- Record excerpts
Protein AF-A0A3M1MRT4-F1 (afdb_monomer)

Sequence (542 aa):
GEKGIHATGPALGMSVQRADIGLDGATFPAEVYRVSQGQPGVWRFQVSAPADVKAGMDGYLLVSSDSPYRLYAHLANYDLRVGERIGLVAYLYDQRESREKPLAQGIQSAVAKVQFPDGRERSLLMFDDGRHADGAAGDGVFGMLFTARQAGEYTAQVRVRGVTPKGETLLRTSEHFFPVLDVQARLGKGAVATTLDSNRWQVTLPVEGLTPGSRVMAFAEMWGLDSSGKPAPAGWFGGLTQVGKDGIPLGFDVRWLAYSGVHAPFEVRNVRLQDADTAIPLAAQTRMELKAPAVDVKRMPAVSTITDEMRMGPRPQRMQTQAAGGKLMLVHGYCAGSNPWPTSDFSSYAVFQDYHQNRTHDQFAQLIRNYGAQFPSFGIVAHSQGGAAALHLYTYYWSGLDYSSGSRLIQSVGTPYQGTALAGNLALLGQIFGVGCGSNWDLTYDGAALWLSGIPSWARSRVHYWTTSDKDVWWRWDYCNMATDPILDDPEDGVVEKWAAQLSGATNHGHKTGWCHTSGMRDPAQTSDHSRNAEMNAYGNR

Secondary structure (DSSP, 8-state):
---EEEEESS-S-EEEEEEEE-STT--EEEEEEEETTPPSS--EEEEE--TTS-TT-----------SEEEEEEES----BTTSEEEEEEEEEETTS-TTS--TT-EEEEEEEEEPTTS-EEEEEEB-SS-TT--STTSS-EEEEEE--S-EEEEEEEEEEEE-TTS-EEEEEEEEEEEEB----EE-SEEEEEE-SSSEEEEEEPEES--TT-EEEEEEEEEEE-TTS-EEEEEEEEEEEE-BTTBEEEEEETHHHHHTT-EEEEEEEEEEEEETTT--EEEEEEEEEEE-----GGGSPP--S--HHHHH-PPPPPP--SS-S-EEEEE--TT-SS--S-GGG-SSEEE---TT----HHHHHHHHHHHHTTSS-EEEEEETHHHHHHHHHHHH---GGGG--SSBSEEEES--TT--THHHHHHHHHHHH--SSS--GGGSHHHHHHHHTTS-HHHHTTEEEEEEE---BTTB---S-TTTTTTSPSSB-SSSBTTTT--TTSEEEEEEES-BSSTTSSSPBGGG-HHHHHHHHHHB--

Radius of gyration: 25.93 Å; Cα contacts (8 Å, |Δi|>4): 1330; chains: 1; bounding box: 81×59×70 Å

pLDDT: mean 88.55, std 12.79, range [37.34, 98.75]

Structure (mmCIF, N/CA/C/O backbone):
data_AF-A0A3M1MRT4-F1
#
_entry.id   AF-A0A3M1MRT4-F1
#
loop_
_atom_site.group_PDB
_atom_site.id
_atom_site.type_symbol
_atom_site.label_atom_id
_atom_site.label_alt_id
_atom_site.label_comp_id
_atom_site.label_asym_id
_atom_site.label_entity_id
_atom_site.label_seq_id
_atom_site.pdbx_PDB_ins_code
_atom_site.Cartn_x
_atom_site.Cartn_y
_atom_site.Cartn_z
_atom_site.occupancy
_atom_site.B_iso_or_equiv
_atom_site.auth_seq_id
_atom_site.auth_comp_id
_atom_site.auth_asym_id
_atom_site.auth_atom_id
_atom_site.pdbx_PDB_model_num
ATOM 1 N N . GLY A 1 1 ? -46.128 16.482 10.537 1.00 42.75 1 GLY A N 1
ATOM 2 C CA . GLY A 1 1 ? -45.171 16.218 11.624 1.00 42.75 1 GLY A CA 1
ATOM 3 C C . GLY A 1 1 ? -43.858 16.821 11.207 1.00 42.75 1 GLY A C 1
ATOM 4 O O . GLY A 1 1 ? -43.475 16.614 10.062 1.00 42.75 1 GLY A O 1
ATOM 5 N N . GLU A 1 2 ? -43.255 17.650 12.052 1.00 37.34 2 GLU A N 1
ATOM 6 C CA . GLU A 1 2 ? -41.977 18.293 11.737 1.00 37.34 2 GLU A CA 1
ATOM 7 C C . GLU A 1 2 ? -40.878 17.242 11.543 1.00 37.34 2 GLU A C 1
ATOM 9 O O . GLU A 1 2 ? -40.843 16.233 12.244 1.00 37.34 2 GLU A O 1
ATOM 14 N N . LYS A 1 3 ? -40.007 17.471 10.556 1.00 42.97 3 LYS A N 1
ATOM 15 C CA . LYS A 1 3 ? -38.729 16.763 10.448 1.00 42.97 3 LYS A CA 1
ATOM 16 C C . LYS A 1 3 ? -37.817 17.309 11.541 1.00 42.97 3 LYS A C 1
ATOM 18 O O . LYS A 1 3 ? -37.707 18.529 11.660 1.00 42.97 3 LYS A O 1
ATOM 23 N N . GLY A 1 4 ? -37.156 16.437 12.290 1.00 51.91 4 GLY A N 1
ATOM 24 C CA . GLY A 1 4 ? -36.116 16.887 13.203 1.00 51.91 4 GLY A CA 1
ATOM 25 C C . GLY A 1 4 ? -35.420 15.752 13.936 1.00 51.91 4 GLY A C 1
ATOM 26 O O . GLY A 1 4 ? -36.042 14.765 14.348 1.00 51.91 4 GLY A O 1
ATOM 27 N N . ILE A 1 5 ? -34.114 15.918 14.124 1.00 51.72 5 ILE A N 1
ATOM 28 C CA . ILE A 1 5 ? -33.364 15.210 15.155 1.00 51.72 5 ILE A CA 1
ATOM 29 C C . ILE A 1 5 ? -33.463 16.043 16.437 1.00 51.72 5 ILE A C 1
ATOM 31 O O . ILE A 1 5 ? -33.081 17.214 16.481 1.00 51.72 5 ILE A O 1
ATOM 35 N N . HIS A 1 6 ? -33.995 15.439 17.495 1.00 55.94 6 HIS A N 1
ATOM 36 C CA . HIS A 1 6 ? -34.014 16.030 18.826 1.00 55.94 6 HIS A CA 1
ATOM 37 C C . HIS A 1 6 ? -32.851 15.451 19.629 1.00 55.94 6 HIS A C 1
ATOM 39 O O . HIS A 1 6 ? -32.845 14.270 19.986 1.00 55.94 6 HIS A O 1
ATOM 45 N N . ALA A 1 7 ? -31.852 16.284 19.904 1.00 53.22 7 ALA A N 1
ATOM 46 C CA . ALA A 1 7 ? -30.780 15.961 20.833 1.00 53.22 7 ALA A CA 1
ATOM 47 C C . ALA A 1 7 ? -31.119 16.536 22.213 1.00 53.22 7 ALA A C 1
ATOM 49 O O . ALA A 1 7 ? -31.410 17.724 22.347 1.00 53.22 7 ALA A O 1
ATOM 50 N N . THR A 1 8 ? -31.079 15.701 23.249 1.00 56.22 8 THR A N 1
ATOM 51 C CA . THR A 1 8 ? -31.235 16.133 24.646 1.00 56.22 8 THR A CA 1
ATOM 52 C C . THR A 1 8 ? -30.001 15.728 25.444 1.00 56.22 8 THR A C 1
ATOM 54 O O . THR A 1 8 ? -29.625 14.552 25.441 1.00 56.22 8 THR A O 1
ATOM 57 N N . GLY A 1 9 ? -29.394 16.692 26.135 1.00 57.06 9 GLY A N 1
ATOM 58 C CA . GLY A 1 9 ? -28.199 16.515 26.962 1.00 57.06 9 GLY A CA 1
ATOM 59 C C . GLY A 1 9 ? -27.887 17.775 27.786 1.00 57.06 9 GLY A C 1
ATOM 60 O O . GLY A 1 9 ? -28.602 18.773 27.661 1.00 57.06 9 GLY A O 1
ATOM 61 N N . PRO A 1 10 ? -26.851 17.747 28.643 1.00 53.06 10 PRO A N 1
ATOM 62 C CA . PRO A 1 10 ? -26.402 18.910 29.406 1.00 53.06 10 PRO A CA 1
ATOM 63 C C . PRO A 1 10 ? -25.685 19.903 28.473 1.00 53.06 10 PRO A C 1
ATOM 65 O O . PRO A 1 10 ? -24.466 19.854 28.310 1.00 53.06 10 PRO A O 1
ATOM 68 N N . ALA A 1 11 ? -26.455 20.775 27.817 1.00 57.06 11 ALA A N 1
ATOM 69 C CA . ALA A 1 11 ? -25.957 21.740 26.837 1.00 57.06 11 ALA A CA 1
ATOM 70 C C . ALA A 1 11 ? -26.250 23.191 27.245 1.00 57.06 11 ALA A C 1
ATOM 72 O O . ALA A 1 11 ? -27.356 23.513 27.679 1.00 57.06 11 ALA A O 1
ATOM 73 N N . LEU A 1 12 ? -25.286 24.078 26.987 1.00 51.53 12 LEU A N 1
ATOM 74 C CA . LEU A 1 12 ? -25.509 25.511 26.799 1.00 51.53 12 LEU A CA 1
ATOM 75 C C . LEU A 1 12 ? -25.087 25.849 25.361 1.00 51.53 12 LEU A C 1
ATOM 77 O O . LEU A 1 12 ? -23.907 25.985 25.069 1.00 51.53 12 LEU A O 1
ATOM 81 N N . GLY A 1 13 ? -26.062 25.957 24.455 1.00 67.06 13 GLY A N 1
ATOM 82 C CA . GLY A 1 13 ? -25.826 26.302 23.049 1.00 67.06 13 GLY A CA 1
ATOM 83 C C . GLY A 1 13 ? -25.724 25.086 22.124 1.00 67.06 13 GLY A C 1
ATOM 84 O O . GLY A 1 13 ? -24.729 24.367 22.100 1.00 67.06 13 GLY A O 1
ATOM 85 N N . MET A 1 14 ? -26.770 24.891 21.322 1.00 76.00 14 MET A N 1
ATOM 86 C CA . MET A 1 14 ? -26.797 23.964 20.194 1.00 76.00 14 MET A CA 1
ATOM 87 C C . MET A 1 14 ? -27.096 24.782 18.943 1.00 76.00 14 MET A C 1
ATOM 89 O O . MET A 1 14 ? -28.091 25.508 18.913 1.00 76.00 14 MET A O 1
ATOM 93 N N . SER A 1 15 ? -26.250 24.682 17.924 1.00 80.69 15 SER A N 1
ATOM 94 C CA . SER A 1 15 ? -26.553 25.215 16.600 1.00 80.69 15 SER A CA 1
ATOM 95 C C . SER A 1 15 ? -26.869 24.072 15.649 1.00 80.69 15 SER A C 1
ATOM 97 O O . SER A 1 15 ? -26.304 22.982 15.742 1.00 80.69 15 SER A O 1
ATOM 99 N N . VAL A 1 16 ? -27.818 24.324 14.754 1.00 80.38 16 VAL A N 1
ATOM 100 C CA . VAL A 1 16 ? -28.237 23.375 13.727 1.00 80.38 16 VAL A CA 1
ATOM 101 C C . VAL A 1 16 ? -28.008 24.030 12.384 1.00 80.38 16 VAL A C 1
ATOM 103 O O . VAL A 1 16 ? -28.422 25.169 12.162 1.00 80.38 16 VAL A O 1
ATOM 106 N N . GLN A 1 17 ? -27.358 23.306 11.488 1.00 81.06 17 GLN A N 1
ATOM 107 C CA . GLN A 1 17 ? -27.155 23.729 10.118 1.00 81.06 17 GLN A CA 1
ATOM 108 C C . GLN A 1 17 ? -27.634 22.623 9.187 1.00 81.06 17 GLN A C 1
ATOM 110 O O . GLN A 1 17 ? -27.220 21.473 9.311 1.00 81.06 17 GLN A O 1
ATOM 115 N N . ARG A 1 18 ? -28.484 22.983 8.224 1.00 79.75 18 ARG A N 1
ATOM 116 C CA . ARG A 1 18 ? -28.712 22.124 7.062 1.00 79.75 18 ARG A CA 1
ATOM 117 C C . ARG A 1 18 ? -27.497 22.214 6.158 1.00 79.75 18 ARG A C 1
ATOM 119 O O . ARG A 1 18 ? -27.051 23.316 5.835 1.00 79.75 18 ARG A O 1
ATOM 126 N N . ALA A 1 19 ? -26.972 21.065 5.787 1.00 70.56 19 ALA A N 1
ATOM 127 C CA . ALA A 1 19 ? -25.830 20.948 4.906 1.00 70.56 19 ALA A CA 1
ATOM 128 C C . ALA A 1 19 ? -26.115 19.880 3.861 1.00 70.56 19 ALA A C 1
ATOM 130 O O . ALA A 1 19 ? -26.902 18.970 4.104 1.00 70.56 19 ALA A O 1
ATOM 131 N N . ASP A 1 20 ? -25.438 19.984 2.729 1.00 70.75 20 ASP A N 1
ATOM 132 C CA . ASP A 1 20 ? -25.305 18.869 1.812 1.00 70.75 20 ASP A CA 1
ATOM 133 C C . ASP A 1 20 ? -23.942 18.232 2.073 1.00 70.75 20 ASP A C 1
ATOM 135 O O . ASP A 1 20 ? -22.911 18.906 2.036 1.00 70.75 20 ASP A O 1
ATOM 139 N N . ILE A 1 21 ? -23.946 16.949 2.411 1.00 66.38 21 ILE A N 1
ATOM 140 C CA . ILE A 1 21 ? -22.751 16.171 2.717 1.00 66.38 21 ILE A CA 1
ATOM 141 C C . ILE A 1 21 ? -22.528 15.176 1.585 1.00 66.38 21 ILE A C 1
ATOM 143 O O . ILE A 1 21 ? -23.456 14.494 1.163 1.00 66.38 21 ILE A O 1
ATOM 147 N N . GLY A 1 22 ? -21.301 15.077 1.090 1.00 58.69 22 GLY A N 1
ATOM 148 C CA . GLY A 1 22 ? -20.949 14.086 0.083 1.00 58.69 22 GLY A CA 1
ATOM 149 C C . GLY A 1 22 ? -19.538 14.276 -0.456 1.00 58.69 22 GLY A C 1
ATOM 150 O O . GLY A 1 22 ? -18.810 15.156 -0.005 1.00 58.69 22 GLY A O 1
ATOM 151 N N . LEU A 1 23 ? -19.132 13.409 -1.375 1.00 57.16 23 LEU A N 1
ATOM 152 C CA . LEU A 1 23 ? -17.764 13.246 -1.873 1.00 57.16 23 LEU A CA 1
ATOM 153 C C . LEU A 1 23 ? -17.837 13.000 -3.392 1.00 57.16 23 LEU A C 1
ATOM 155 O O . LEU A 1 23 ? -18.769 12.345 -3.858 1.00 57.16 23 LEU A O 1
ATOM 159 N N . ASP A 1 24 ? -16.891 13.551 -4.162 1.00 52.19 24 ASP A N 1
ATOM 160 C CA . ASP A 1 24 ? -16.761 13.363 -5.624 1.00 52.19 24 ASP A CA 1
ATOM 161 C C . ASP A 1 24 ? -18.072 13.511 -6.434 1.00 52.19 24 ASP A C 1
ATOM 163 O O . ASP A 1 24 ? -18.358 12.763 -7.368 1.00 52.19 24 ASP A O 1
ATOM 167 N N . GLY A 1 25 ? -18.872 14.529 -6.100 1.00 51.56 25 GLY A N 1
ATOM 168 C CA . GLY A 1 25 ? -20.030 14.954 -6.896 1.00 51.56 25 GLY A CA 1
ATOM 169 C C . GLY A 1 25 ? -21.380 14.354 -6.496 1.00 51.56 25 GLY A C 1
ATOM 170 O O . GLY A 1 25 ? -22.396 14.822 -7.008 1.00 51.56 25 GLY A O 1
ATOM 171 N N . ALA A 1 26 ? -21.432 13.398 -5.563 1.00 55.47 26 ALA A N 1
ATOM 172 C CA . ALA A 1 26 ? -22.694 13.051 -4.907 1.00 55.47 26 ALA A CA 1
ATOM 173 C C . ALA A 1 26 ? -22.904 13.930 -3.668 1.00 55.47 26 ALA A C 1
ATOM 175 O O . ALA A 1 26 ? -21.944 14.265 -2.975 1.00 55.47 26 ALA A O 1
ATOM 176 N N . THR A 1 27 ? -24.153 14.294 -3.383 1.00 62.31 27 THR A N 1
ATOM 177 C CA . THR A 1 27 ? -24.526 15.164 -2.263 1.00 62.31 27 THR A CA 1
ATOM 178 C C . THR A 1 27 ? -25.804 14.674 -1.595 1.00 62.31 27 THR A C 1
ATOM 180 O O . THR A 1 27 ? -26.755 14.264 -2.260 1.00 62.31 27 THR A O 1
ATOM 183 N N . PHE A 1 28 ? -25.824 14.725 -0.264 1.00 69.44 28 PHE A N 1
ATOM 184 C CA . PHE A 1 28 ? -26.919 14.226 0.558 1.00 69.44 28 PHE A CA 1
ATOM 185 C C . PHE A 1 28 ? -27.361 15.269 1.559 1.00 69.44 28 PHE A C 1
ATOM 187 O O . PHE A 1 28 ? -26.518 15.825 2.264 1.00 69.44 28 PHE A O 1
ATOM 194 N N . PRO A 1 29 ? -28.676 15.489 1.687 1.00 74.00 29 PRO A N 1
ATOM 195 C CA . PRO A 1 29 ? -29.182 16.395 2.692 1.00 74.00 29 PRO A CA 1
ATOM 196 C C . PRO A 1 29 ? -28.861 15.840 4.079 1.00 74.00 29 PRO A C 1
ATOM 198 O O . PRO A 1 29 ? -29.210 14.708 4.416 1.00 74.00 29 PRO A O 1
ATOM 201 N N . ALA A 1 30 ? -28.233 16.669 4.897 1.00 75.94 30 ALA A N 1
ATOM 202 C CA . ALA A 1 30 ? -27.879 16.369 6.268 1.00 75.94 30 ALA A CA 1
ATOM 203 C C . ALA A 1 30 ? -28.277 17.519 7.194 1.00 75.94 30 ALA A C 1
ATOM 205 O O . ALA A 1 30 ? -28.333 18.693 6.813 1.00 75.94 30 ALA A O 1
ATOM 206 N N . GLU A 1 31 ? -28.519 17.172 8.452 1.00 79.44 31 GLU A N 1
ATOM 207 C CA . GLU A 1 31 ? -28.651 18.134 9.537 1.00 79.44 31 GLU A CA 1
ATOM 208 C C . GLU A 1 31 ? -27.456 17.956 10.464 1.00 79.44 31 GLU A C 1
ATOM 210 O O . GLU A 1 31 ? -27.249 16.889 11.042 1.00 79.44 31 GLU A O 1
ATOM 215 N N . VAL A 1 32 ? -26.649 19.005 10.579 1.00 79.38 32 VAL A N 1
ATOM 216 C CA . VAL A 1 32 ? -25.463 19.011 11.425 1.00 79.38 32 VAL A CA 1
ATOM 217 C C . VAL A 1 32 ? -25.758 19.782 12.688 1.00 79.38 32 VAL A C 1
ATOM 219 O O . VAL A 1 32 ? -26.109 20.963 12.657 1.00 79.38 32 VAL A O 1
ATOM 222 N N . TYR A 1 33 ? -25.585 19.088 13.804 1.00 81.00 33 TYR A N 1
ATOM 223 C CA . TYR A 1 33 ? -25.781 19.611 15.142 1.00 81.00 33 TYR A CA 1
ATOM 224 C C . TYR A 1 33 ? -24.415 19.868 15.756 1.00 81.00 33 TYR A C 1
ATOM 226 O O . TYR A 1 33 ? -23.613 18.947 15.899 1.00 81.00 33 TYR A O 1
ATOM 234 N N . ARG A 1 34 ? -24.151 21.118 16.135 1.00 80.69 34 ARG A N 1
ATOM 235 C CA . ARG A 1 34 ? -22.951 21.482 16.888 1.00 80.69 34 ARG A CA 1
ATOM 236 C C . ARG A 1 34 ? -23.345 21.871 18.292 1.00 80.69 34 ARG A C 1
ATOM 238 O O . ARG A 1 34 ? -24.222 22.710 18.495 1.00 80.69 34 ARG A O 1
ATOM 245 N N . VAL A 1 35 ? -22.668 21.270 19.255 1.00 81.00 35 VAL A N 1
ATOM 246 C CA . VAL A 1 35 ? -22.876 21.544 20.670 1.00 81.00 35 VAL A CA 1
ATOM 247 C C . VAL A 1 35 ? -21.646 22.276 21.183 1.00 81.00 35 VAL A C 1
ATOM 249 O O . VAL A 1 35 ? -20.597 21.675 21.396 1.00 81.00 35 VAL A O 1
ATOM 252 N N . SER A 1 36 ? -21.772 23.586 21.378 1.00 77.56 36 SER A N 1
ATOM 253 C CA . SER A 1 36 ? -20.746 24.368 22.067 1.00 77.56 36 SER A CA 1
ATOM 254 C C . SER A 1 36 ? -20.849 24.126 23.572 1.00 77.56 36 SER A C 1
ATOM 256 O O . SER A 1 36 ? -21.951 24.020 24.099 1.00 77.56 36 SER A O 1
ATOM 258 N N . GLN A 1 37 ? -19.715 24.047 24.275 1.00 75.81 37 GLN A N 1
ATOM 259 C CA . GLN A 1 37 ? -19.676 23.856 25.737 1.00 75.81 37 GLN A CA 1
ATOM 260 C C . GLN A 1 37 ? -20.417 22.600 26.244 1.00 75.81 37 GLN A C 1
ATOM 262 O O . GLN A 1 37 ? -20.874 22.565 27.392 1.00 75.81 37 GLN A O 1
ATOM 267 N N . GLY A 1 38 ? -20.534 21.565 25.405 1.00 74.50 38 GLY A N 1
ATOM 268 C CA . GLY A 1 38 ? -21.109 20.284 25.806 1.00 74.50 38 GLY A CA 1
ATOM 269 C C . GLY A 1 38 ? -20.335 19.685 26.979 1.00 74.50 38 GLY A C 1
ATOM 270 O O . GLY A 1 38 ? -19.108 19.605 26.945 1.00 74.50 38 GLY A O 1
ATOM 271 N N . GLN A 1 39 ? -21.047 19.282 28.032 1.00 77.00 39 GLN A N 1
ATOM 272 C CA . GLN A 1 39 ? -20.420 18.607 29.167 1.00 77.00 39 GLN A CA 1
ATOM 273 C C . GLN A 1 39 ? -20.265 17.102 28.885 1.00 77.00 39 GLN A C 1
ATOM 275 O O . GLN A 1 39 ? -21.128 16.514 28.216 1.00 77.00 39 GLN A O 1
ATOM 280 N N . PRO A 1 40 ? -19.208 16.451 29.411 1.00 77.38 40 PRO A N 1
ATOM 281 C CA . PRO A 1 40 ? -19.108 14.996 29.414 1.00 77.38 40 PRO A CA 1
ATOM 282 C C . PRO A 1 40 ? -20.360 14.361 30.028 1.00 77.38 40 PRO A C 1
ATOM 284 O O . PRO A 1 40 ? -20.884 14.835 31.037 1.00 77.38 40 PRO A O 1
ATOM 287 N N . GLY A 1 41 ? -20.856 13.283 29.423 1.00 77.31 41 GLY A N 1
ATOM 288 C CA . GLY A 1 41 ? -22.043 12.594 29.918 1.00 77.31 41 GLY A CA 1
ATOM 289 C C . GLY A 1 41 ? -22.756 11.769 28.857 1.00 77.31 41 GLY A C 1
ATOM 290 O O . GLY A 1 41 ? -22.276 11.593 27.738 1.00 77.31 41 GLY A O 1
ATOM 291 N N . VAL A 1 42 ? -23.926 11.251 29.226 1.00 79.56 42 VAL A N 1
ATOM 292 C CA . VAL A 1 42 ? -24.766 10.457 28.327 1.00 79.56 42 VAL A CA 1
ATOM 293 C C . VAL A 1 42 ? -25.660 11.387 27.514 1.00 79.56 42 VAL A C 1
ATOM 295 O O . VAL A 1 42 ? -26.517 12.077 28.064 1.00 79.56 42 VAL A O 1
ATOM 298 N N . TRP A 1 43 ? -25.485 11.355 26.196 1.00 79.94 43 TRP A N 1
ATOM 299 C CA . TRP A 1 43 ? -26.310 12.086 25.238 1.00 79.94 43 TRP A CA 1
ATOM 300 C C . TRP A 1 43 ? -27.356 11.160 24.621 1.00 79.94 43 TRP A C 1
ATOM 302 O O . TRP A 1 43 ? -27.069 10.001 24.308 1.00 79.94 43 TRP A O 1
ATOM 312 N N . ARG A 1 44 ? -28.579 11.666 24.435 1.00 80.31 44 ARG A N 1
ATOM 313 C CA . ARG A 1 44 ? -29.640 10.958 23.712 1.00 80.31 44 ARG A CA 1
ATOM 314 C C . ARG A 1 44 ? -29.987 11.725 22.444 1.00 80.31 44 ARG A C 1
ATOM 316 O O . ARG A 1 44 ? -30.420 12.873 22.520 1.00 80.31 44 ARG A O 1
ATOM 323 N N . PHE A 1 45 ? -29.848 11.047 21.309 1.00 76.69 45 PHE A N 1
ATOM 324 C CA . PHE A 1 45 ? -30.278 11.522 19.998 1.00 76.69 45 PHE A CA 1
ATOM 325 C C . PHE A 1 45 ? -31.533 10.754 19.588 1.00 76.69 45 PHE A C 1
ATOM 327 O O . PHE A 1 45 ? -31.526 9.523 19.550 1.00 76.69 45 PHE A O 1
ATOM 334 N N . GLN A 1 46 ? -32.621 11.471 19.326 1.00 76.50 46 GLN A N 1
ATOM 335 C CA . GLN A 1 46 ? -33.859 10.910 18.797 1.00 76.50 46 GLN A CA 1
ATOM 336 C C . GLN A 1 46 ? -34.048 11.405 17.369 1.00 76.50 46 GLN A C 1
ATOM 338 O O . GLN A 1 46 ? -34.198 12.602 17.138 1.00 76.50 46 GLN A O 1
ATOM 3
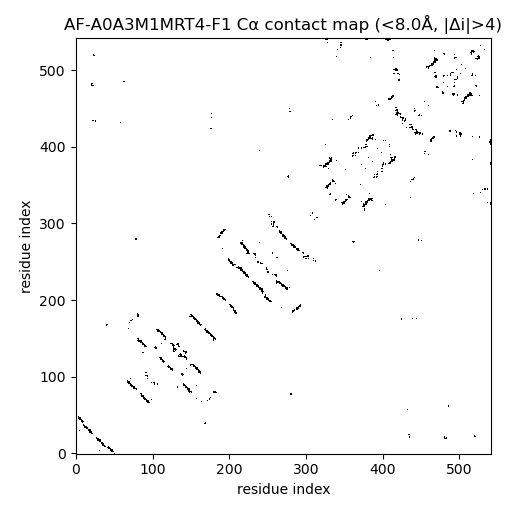43 N N . VAL A 1 47 ? -34.038 10.475 16.417 1.00 72.56 47 VAL A N 1
ATOM 344 C CA . VAL A 1 47 ? -34.312 10.756 15.006 1.00 72.56 47 VAL A CA 1
ATOM 345 C C . VAL A 1 47 ? -35.791 10.490 14.754 1.00 72.56 47 VAL A C 1
ATOM 347 O O . VAL A 1 47 ? -36.277 9.397 15.049 1.00 72.56 47 VAL A O 1
ATOM 350 N N . SER A 1 48 ? -36.512 11.482 14.233 1.00 70.94 48 SER A N 1
ATOM 351 C CA . SER A 1 48 ? -37.919 11.342 13.852 1.00 70.94 48 SER A CA 1
ATOM 352 C C . SER A 1 48 ? -38.091 11.562 12.349 1.00 70.94 48 SER A C 1
ATOM 354 O O . SER A 1 48 ? -37.547 12.509 11.780 1.00 70.94 48 SER A O 1
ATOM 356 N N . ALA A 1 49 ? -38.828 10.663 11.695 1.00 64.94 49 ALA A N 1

- Task directions
Take the lines above from the one containing "ATOM 201 N N" down to the one containing "ATOM 205 O O", and transcribe them exactly, both ends included.

- Your solution
ATOM 201 N N . ALA A 1 30 ? -28.233 16.669 4.897 1.00 75.94 30 ALA A N 1
ATOM 202 C CA . ALA A 1 30 ? -27.879 16.369 6.268 1.00 75.94 30 ALA A CA 1
ATOM 203 C C . ALA A 1 30 ? -28.277 17.519 7.194 1.00 75.94 30 ALA A C 1
ATOM 205 O O . ALA A 1 30 ? -28.333 18.693 6.813 1.00 75.94 30 ALA A O 1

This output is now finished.